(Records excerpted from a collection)

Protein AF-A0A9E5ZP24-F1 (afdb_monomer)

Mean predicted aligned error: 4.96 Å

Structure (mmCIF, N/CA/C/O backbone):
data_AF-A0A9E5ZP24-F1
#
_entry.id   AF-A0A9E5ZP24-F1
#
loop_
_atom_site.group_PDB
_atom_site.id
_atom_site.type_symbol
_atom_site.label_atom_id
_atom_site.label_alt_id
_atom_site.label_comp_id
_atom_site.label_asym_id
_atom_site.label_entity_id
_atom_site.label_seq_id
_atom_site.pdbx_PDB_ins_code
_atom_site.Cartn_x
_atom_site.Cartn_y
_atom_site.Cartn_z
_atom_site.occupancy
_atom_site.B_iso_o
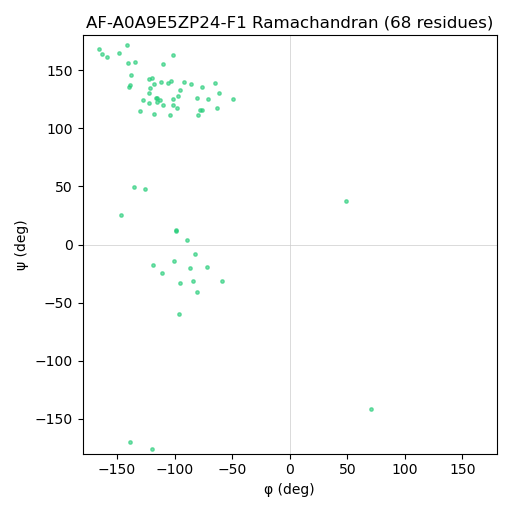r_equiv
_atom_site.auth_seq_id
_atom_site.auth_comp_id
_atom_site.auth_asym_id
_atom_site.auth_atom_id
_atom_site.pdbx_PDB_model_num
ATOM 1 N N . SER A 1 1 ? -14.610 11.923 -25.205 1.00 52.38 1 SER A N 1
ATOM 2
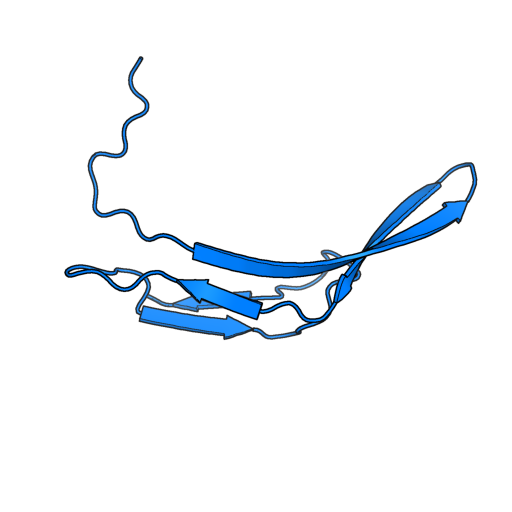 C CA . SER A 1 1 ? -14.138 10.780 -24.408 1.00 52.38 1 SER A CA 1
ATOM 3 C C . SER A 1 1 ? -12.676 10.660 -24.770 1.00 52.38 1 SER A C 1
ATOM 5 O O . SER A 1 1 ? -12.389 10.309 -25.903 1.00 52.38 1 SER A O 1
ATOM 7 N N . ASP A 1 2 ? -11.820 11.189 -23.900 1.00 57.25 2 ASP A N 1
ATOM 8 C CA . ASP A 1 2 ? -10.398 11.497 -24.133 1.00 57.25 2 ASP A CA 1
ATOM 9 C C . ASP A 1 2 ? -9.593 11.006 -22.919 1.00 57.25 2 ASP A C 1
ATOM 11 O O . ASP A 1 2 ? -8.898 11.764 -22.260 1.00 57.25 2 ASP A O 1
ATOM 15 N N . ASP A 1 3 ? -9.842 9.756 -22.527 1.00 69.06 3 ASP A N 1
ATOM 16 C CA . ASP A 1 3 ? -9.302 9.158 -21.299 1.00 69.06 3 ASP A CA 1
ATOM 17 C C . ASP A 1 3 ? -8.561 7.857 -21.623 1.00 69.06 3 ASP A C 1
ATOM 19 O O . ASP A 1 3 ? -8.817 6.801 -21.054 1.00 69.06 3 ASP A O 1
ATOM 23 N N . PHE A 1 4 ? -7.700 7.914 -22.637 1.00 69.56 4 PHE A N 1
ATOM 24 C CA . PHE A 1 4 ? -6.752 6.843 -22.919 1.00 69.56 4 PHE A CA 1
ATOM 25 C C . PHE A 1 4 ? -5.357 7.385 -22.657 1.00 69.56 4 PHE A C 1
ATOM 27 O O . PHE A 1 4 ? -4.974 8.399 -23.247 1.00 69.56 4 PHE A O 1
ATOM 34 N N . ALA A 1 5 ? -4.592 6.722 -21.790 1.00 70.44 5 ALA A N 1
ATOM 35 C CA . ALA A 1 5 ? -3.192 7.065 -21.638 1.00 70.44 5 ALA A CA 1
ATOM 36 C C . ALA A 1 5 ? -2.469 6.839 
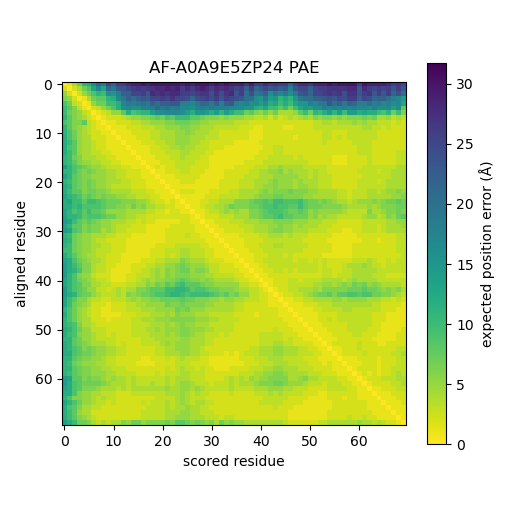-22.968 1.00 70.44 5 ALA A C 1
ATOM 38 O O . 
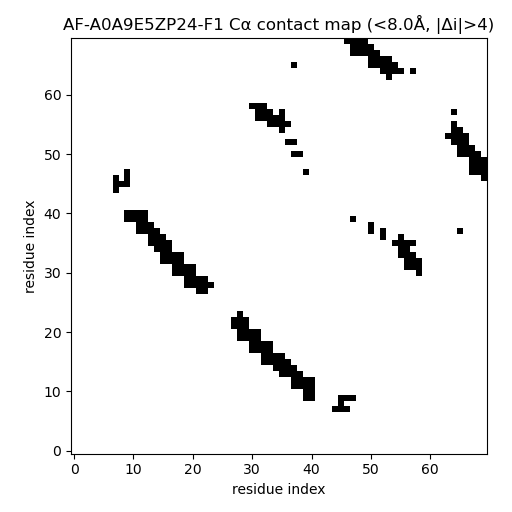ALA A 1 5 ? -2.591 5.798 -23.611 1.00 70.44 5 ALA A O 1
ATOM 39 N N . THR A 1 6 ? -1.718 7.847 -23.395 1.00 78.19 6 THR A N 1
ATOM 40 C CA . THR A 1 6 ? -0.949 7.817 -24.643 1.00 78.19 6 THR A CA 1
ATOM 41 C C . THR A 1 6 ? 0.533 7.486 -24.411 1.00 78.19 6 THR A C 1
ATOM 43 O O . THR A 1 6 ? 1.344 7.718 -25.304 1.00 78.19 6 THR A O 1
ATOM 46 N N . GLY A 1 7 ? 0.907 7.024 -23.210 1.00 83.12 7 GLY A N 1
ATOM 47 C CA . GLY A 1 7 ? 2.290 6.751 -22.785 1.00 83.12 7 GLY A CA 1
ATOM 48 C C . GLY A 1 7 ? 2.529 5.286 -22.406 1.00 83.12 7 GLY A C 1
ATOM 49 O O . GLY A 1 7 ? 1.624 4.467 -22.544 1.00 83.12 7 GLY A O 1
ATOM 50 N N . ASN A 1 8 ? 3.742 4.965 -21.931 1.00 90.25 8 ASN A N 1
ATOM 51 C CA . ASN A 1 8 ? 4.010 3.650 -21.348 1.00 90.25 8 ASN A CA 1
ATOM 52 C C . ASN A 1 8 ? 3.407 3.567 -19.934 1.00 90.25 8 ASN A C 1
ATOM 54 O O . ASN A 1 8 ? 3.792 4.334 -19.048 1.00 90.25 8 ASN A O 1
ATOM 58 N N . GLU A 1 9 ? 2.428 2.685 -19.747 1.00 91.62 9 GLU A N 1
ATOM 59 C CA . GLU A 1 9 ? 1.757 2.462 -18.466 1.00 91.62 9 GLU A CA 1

# What is needed:
Copy every record exactly as it appears, apart from any pictures.

# Written solution:
Protein AF-A0A9E5ZP24-F1 (afdb_monomer)

Mean predicted aligned error: 4.96 Å

Structure (mmCIF, N/CA/C/O backbone):
data_AF-A0A9E5ZP24-F1
#
_entry.id   AF-A0A9E5ZP24-F1
#
loop_
_atom_site.group_PDB
_atom_site.id
_atom_site.type_symbol
_atom_site.label_atom_id
_atom_site.label_alt_id
_atom_site.label_comp_id
_atom_site.label_asym_id
_atom_site.label_entity_id
_atom_site.label_seq_id
_atom_site.pdbx_PDB_ins_code
_atom_site.Cartn_x
_atom_site.Cartn_y
_atom_site.Cartn_z
_atom_site.occupancy
_atom_site.B_iso_o
r_equiv
_atom_site.auth_seq_id
_atom_site.auth_comp_id
_atom_site.auth_asym_id
_atom_site.auth_atom_id
_atom_site.pdbx_PDB_model_num
ATOM 1 N N . SER A 1 1 ? -14.610 11.923 -25.205 1.00 52.38 1 SER A N 1
ATOM 2
 C CA . SER A 1 1 ? -14.138 10.780 -24.408 1.00 52.38 1 SER A CA 1
ATOM 3 C C . SER A 1 1 ? -12.676 10.660 -24.770 1.00 52.38 1 SER A C 1
ATOM 5 O O . SER A 1 1 ? -12.389 10.309 -25.903 1.00 52.38 1 SER A O 1
ATOM 7 N N . ASP A 1 2 ? -11.820 11.189 -23.900 1.00 57.25 2 ASP A N 1
ATOM 8 C CA . ASP A 1 2 ? -10.398 11.497 -24.133 1.00 57.25 2 ASP A CA 1
ATOM 9 C C . ASP A 1 2 ? -9.593 11.006 -22.919 1.00 57.25 2 ASP A C 1
ATOM 11 O O . ASP A 1 2 ? -8.898 11.764 -22.260 1.00 57.25 2 ASP A O 1
ATOM 15 N N . ASP A 1 3 ? -9.842 9.756 -22.527 1.00 69.06 3 ASP A N 1
ATOM 16 C CA . ASP A 1 3 ? -9.302 9.158 -21.299 1.00 69.06 3 ASP A CA 1
ATOM 17 C C . ASP A 1 3 ? -8.561 7.857 -21.623 1.00 69.06 3 ASP A C 1
ATOM 19 O O . ASP A 1 3 ? -8.817 6.801 -21.054 1.00 69.06 3 ASP A O 1
ATOM 23 N N . PHE A 1 4 ? -7.700 7.914 -22.637 1.00 69.56 4 PHE A N 1
ATOM 24 C CA . PHE A 1 4 ? -6.752 6.843 -22.919 1.00 69.56 4 PHE A CA 1
ATOM 25 C C . PHE A 1 4 ? -5.357 7.385 -22.657 1.00 69.56 4 PHE A C 1
ATOM 27 O O . PHE A 1 4 ? -4.974 8.399 -23.247 1.00 69.56 4 PHE A O 1
ATOM 34 N N . ALA A 1 5 ? -4.592 6.722 -21.790 1.00 70.44 5 ALA A N 1
ATOM 35 C CA . ALA A 1 5 ? -3.192 7.065 -21.638 1.00 70.44 5 ALA A CA 1
ATOM 36 C C . ALA A 1 5 ? -2.469 6.839 
-22.968 1.00 70.44 5 ALA A C 1
ATOM 38 O O . 
ALA A 1 5 ? -2.591 5.798 -23.611 1.00 70.44 5 ALA A O 1
ATOM 39 N N . THR A 1 6 ? -1.718 7.847 -23.395 1.00 78.19 6 THR A N 1
ATOM 40 C CA . THR A 1 6 ? -0.949 7.817 -24.643 1.00 78.19 6 THR A CA 1
ATOM 41 C C . THR A 1 6 ? 0.533 7.486 -24.411 1.00 78.19 6 THR A C 1
ATOM 43 O O . THR A 1 6 ? 1.344 7.718 -25.304 1.00 78.19 6 THR A O 1
ATOM 46 N N . GLY A 1 7 ? 0.907 7.024 -23.210 1.00 83.12 7 GLY A N 1
ATOM 47 C CA . GLY A 1 7 ? 2.290 6.751 -22.785 1.00 83.12 7 GLY A CA 1
ATOM 48 C C . GLY A 1 7 ? 2.529 5.286 -22.406 1.00 83.12 7 GLY A C 1
ATOM 49 O O . GLY A 1 7 ? 1.624 4.467 -22.544 1.00 83.12 7 GLY A O 1
ATOM 50 N N . ASN A 1 8 ? 3.742 4.965 -21.931 1.00 90.25 8 ASN A N 1
ATOM 51 C CA . ASN A 1 8 ? 4.010 3.650 -21.348 1.00 90.25 8 ASN A CA 1
ATOM 52 C C . ASN A 1 8 ? 3.407 3.567 -19.934 1.00 90.25 8 ASN A C 1
ATOM 54 O O . ASN A 1 8 ? 3.792 4.334 -19.048 1.00 90.25 8 ASN A O 1
ATOM 58 N N . GLU A 1 9 ? 2.428 2.685 -19.747 1.00 91.62 9 GLU A N 1
ATOM 59 C CA . GLU A 1 9 ? 1.757 2.462 -18.466 1.00 91.62 9 GLU A CA 1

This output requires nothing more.